Ya... I can't do it either. I see that and can almost feel my a$$ growing larger.
No thank you. I'll take an egg white flat bread with the turkey sausage please.


----------



## NewEngland2007 (Dec 31, 2005)

I am going to sample one so that I can study how it is structured, and then I shall attempt to build a healthy version.


----------



## RodneyFarva (Jan 18, 2007)

NewEngland2007 said:


> I am going to sample one so that I can study how it is structured, and then I shall attempt to build a healthy version.


Yeah so when you are on your 5th "samping", what are you going to tell us then?


----------



## NewEngland2007 (Dec 31, 2005)

RodneyFarva said:


> Yeah so when you are on your 5th "samping", what are you going to tell us then?


It's important to research carefully and fully! There could be day to day deviations in batches that I should know about before I get the Kashi waffles and turkey bacon out.


----------



## Guest (Feb 7, 2009)

NewEngland2007 said:


> It's important to research carefully and fully! There could be day to day deviations in batches that I should know about before I get the Kashi waffles and turkey bacon out.


I've got your BATCH right here........... and Stubborn, these things make flatbreads seem like cardboard pizza boxes.


----------



## RodneyFarva (Jan 18, 2007)

NewEngland2007 said:


> It's important to research carefully and fully! There could be day to day deviations in batches that I should know about before I get the Kashi waffles and turkey bacon out.


You make a very valid point!


----------



## StbbrnMedic (Nov 28, 2008)

Sniper said:


> .....and Stubborn, these things make flatbreads seem like cardboard pizza boxes.


Oh I'm sure they do.


----------



## KozmoKramer (Apr 25, 2004)

NewEngland2007 said:


> I am going to sample one so that I can study how it is structured, and then I shall attempt to build a healthy version.


Be careful there sweetheart.
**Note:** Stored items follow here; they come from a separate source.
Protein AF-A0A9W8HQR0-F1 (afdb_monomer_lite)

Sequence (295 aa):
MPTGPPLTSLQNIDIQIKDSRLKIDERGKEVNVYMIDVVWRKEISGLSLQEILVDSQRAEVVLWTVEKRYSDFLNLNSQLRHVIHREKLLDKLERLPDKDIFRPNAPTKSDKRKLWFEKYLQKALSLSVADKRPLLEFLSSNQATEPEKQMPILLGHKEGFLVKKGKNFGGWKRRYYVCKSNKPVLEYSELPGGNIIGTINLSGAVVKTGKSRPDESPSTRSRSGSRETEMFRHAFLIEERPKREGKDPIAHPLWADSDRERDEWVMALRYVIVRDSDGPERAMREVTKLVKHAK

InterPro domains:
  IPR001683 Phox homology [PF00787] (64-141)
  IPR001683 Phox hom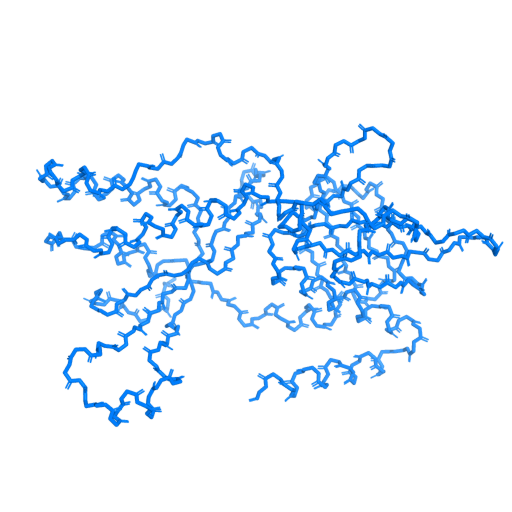ology [PS50195] (12-146)
  IPR001849 Pleckstrin homology domain [PF00169] (157-273)
  IPR001849 Pleckstrin homology domain [PS50003] (155-274)
  IPR001849 Pleckstrin homology domain [SM00233] (156-276)
  IPR011993 PH-like domain superfamily [G3DSA:2.30.29.30] (142-277)
  IPR036871 PX domain superfamily [G3DSA:3.30.1520.10] (4-141)
  IPR036871 PX domain superfamily [SSF64268] (13-142)

Structure (mmCIF, N/CA/C/O backbone):
data_AF-A0A9W8HQR0-F1
#
_entry.id   AF-A0A9W8HQR0-F1
#
loop_
_atom_site.group_PDB
_atom_site.id
_atom_site.type_symbol
_atom_site.label_atom_id
_atom_site.label_alt_id
_atom_site.label_comp_id
_atom_site.label_asym_id
_atom_site.label_entity_id
_atom_site.label_seq_id
_atom_site.pdbx_PDB_ins_code
_atom_site.Cartn_x
_atom_site.Cartn_y
_atom_site.Cartn_z
_atom_site.occupancy
_atom_site.B_iso_or_equiv
_atom_site.auth_seq_id
_atom_site.auth_comp_id
_atom_site.auth_asym_id
_atom_site.auth_atom_id
_atom_site.pdbx_PDB_model_num
ATOM 1 N N . MET A 1 1 ? -15.533 17.408 2.457 1.00 25.83 1 MET A N 1
ATOM 2 C CA . MET A 1 1 ? -16.818 16.770 2.818 1.00 25.83 1 MET A CA 1
ATOM 3 C C . MET A 1 1 ? -16.632 15.265 2.683 1.00 25.83 1 MET A C 1
ATOM 5 O O . MET A 1 1 ? -16.208 14.866 1.605 1.00 25.83 1 MET A O 1
ATOM 9 N N . PRO A 1 2 ? -16.833 14.436 3.721 1.00 34.75 2 PRO A N 1
ATOM 10 C CA . PRO A 1 2 ? -16.737 12.989 3.557 1.00 34.75 2 PRO A CA 1
ATOM 11 C C . PRO A 1 2 ? -17.981 12.507 2.798 1.00 34.75 2 PRO A C 1
ATOM 13 O O . PRO A 1 2 ? -19.094 12.592 3.303 1.00 34.75 2 PRO A O 1
ATOM 16 N N . THR A 1 3 ? -17.800 12.072 1.554 1.00 36.56 3 THR A N 1
ATOM 17 C CA . THR A 1 3 ? -18.865 11.602 0.649 1.00 36.56 3 THR A CA 1
ATOM 18 C C . THR A 1 3 ? -18.987 10.077 0.672 1.00 36.56 3 THR A C 1
ATOM 20 O O . THR A 1 3 ? -19.048 9.438 -0.375 1.00 36.56 3 THR A O 1
ATOM 23 N N . GLY A 1 4 ? -18.983 9.489 1.868 1.00 41.38 4 GLY A N 1
ATOM 24 C CA . GLY A 1 4 ? -19.351 8.088 2.074 1.00 41.38 4 GLY A CA 1
ATOM 25 C C . GLY A 1 4 ? -20.760 8.007 2.668 1.00 41.38 4 GLY A C 1
ATOM 26 O O . GLY A 1 4 ? -21.146 8.923 3.401 1.00 41.38 4 GLY A O 1
ATOM 27 N N . PRO A 1 5 ? -21.549 6.955 2.380 1.00 42.56 5 PRO A N 1
ATOM 28 C CA . PRO A 1 5 ? -22.814 6.756 3.076 1.00 42.56 5 PRO A CA 1
ATOM 29 C C . PRO A 1 5 ? -22.537 6.677 4.588 1.00 42.56 5 PRO A C 1
ATOM 31 O O . PRO A 1 5 ? -21.567 6.030 4.993 1.00 42.56 5 PRO A O 1
ATOM 34 N N . PRO A 1 6 ? -23.338 7.336 5.443 1.00 52.88 6 PRO A N 1
ATOM 35 C CA . PRO A 1 6 ? -23.137 7.247 6.879 1.00 52.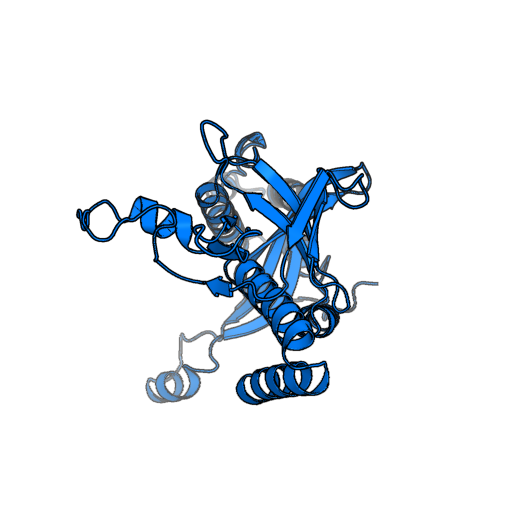88 6 PRO A CA 1
ATOM 36 C C . PRO A 1 6 ? -23.303 5.786 7.311 1.00 52.88 6 PRO A C 1
ATOM 38 O O . PRO A 1 6 ? -24.364 5.193 7.119 1.00 52.88 6 PRO A O 1
ATOM 41 N N . LEU A 1 7 ? -22.259 5.201 7.910 1.00 61.69 7 LEU A N 1
ATOM 42 C CA . LEU A 1 7 ? -22.422 4.003 8.732 1.00 61.69 7 LEU A CA 1
ATOM 43 C C . LEU A 1 7 ? -23.355 4.404 9.880 1.00 61.69 7 LEU A C 1
ATOM 45 O O . LEU A 1 7 ? -22.959 5.124 10.793 1.00 61.69 7 LEU A O 1
ATOM 49 N N . THR A 1 8 ? -24.615 3.994 9.809 1.00 62.69 8 THR A N 1
ATOM 50 C CA . THR A 1 8 ? -25.600 4.223 10.877 1.00 62.69 8 THR A CA 1
ATOM 51 C C . THR A 1 8 ? -25.646 3.057 11.863 1.00 62.69 8 THR A C 1
ATOM 53 O O . THR A 1 8 ? -26.167 3.202 12.966 1.00 62.69 8 THR A O 1
ATOM 56 N N . SER A 1 9 ? -25.063 1.910 11.498 1.00 68.88 9 SER A N 1
ATOM 57 C CA . SER A 1 9 ? -24.987 0.701 12.315 1.00 68.88 9 SER A CA 1
ATOM 58 C C . SER A 1 9 ? -23.683 -0.055 12.052 1.00 68.88 9 SER A C 1
ATOM 60 O O . SER A 1 9 ? -23.200 -0.092 10.927 1.00 68.88 9 SER A O 1
ATOM 62 N N . LEU A 1 10 ? -23.132 -0.681 13.097 1.00 75.81 10 LEU A N 1
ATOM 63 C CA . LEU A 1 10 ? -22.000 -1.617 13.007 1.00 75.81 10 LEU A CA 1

That's how Dr. Frankenstein started...


----------



## DJM1968 (Oct 12, 2007)

KozmoKramer said:


> Be careful there sweetheart. That's how Dr. Frankenstein started...
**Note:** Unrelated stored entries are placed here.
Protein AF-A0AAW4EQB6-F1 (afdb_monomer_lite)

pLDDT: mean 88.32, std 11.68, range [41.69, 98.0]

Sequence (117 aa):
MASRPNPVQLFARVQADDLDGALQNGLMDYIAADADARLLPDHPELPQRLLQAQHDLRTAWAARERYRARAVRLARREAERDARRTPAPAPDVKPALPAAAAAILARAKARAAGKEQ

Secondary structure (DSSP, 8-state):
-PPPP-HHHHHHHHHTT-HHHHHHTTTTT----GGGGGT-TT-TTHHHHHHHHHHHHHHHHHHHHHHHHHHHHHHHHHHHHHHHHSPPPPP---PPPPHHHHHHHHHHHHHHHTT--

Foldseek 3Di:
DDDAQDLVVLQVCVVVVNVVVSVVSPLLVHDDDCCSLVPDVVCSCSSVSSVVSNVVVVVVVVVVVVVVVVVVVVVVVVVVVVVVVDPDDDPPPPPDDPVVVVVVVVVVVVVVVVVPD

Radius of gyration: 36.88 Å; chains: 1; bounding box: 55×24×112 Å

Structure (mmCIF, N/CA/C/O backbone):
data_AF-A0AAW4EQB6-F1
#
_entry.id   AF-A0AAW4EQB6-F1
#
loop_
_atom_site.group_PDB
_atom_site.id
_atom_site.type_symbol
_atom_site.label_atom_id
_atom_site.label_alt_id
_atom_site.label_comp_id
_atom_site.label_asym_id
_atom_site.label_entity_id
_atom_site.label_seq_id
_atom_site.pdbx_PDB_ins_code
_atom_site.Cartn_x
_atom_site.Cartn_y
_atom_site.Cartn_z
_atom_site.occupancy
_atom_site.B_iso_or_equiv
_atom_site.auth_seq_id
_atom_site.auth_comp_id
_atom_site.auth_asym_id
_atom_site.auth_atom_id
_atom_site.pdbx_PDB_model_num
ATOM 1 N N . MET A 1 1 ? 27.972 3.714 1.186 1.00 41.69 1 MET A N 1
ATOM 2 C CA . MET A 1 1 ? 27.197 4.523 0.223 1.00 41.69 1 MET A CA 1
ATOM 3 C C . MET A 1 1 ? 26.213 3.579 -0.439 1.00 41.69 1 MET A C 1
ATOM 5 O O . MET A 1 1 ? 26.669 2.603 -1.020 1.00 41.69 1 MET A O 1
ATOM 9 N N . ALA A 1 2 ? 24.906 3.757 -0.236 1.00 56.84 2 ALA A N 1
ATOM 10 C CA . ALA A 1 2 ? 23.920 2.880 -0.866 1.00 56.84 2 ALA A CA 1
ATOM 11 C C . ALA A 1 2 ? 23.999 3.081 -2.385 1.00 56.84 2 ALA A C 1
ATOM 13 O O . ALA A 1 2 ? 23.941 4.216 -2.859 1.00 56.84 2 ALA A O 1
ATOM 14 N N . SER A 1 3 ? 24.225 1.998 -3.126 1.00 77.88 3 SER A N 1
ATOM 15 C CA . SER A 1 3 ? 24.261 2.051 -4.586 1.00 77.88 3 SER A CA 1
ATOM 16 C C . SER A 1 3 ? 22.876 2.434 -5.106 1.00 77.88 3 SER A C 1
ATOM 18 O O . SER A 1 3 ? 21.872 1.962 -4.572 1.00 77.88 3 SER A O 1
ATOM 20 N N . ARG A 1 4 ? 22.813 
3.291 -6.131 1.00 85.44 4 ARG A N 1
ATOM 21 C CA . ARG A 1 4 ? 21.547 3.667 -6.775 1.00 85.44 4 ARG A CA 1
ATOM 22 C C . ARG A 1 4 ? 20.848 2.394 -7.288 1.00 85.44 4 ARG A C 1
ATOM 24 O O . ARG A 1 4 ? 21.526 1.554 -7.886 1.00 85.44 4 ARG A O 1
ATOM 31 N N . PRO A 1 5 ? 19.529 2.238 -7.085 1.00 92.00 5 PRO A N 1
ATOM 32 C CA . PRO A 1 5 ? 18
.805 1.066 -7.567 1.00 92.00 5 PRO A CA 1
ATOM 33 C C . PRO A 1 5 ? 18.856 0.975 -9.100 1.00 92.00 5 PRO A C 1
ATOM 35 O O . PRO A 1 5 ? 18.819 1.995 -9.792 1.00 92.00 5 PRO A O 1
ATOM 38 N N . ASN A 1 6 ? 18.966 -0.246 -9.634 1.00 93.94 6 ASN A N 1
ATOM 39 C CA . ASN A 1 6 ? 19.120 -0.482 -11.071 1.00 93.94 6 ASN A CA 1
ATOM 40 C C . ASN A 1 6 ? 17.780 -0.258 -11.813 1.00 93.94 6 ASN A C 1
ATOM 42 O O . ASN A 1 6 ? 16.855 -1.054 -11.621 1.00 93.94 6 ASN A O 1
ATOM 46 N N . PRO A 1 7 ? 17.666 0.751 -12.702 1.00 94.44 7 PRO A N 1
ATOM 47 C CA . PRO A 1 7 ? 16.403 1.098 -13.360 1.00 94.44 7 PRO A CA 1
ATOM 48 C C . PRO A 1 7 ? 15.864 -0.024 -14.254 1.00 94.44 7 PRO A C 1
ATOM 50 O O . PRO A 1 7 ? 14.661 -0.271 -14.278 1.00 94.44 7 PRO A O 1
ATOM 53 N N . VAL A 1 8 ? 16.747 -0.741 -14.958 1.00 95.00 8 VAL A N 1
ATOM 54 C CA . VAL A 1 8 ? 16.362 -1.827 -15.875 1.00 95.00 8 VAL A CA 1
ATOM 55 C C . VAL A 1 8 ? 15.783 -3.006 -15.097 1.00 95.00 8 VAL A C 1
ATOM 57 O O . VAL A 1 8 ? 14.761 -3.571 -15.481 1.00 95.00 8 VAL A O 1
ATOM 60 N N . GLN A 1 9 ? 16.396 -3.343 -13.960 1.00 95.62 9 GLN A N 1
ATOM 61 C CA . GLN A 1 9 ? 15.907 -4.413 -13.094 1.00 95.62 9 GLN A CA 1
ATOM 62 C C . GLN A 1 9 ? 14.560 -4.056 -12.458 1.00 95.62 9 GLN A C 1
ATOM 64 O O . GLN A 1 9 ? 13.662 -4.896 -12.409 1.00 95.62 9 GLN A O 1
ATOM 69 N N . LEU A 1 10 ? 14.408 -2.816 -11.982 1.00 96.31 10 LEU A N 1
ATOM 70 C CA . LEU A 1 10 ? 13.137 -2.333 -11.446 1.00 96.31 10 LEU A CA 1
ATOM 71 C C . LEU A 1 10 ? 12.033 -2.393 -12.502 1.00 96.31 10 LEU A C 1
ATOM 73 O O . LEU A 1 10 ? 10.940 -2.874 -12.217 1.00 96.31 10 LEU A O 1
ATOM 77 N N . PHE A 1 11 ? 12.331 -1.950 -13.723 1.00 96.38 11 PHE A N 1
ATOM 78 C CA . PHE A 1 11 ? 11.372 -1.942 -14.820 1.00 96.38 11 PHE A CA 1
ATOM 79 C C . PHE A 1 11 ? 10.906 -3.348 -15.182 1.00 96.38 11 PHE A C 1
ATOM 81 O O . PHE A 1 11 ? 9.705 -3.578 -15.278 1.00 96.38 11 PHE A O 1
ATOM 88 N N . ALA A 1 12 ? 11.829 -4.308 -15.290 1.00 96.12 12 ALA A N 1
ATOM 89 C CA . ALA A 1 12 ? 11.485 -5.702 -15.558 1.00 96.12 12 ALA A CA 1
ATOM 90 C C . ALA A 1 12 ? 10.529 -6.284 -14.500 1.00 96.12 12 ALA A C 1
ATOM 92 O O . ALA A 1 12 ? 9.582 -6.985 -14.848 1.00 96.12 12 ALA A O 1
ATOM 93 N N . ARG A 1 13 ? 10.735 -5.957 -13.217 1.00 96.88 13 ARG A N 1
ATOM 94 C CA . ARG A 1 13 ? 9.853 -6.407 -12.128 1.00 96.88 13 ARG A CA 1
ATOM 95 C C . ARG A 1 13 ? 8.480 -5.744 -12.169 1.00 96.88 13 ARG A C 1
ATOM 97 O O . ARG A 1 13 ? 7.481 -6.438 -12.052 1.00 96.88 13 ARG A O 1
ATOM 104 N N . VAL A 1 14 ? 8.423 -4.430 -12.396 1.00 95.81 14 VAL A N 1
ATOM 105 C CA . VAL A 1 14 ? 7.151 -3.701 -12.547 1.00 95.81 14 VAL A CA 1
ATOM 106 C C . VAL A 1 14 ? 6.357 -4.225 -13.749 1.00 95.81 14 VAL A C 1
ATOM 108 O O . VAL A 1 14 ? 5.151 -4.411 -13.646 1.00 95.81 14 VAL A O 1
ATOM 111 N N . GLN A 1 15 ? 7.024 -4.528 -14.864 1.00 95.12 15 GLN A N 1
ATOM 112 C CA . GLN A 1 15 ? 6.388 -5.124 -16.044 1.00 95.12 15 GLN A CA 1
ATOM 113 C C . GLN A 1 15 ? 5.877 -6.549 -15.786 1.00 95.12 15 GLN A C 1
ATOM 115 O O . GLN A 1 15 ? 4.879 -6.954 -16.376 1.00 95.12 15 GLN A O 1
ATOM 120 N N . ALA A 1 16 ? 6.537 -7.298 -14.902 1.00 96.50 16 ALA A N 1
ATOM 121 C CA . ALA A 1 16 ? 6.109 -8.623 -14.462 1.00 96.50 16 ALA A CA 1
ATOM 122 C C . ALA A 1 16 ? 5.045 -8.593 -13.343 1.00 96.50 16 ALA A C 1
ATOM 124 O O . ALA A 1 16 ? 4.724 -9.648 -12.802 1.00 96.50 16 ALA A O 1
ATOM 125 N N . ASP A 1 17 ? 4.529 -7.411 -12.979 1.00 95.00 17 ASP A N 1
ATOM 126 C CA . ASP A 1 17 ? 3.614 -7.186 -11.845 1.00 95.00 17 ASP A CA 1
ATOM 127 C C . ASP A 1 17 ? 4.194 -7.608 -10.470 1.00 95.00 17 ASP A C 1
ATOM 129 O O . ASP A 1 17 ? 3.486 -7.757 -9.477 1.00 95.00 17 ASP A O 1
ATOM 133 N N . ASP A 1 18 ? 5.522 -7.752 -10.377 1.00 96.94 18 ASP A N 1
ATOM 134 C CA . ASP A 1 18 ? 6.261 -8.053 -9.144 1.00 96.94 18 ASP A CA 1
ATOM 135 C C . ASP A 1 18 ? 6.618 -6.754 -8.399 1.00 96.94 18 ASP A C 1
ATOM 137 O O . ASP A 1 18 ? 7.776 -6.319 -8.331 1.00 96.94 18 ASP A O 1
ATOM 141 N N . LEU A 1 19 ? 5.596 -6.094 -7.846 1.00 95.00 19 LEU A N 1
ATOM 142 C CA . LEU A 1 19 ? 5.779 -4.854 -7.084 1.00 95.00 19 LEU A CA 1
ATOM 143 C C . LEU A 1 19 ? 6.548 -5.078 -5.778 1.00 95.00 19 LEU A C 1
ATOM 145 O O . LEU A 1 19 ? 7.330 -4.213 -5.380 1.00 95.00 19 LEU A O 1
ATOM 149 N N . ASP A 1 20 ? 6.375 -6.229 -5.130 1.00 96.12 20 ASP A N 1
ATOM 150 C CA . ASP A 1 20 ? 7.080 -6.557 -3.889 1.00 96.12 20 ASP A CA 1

Well, as long as Igor doesn't bring anything home belonging to "Abby Normal"...


----------



## KozmoKramer (Apr 25, 2004)

Excellent DJ!! Who doesn't love a good line from a Mel Brooks movie.


----------



## DJM1968 (Oct 12, 2007)

I do what I can.


----------



## NewEngland2007 (Dec 31, 2005)

Alrighty, I have allowed the Waffle-wich to enter the temple, but it is banished from this day forward. It's definitly not as succulent looking as depicted in the photograph when you meet it in person. Kinda like when you run into Steven Tyler at Tedeschi's.

The bacon part was most excellent, 'course, there's no such thing as bad bacon, I'd reckon. The waffle part was a bit soft, not crunchy, and didn't have the expected mapley flavor I was hoping it would have. The egg and cheese were good, about what you'd typically get in the average fast food breakfast. I can't say I approve of a flavor marriage between waffles and cheese. It's really just not right. Deep down, you know this to be true.

For the calories, 390 isn't a complete nutritional trainwreck as a winter's morning breakfast, but the high (28 gram!) fat content and 1000mgs of sodium are not worth the 250 sit ups I'm about to go do. 

Two and a half stars.
Kashi waffles, turkey bacon and two scrambled please.


----------



## StbbrnMedic (Nov 28, 2008)

NE you are my new hero! 
You saved my a$$, which is finally back in their skinny jeans, from having to go back into their fat jeans because of my completely CAVING and trying one of those.
I typically say bacon and cheese make everything better.... apparently not!


----------



## KozmoKramer (Apr 25, 2004)

Excellent job NE! Maybe we need to start a "Restaurant Review" Forum! 


Sniper said:


> heaven in a plain brown wrapper..


Snipe - when I receive "Heaven in a plain brown wrapper" it's typically not food...
More along the lines of a monthly periodical...


----------



## RodneyFarva (Jan 18, 2007)

NE2K = Phantom Gourmet??


----------



## StbbrnMedic (Nov 28, 2008)

KozmoKramer said:


> Excellent job NE! Maybe we need to start a "Restaurant Review" Forum!


I LOVE that idea!!! lol 
Ready to eat NE??


----------



## NewEngland2007 (Dec 31, 2005)

LOL you guys - but who is going to pay for my personal trainer to offset all the eats?


----------



## HiredGoon (Jan 21, 2008)

I've never much cared for waffles.


----------



## StbbrnMedic (Nov 28, 2008)

HiredGoon said:


> I've never much cared for waffles.


Chocolate chip?


----------



## jettsixx (Dec 10, 2005)

NewEngland2007 said:


> I am going to sample one so that I can study how it is structured, and then I shall attempt to build a healthy version.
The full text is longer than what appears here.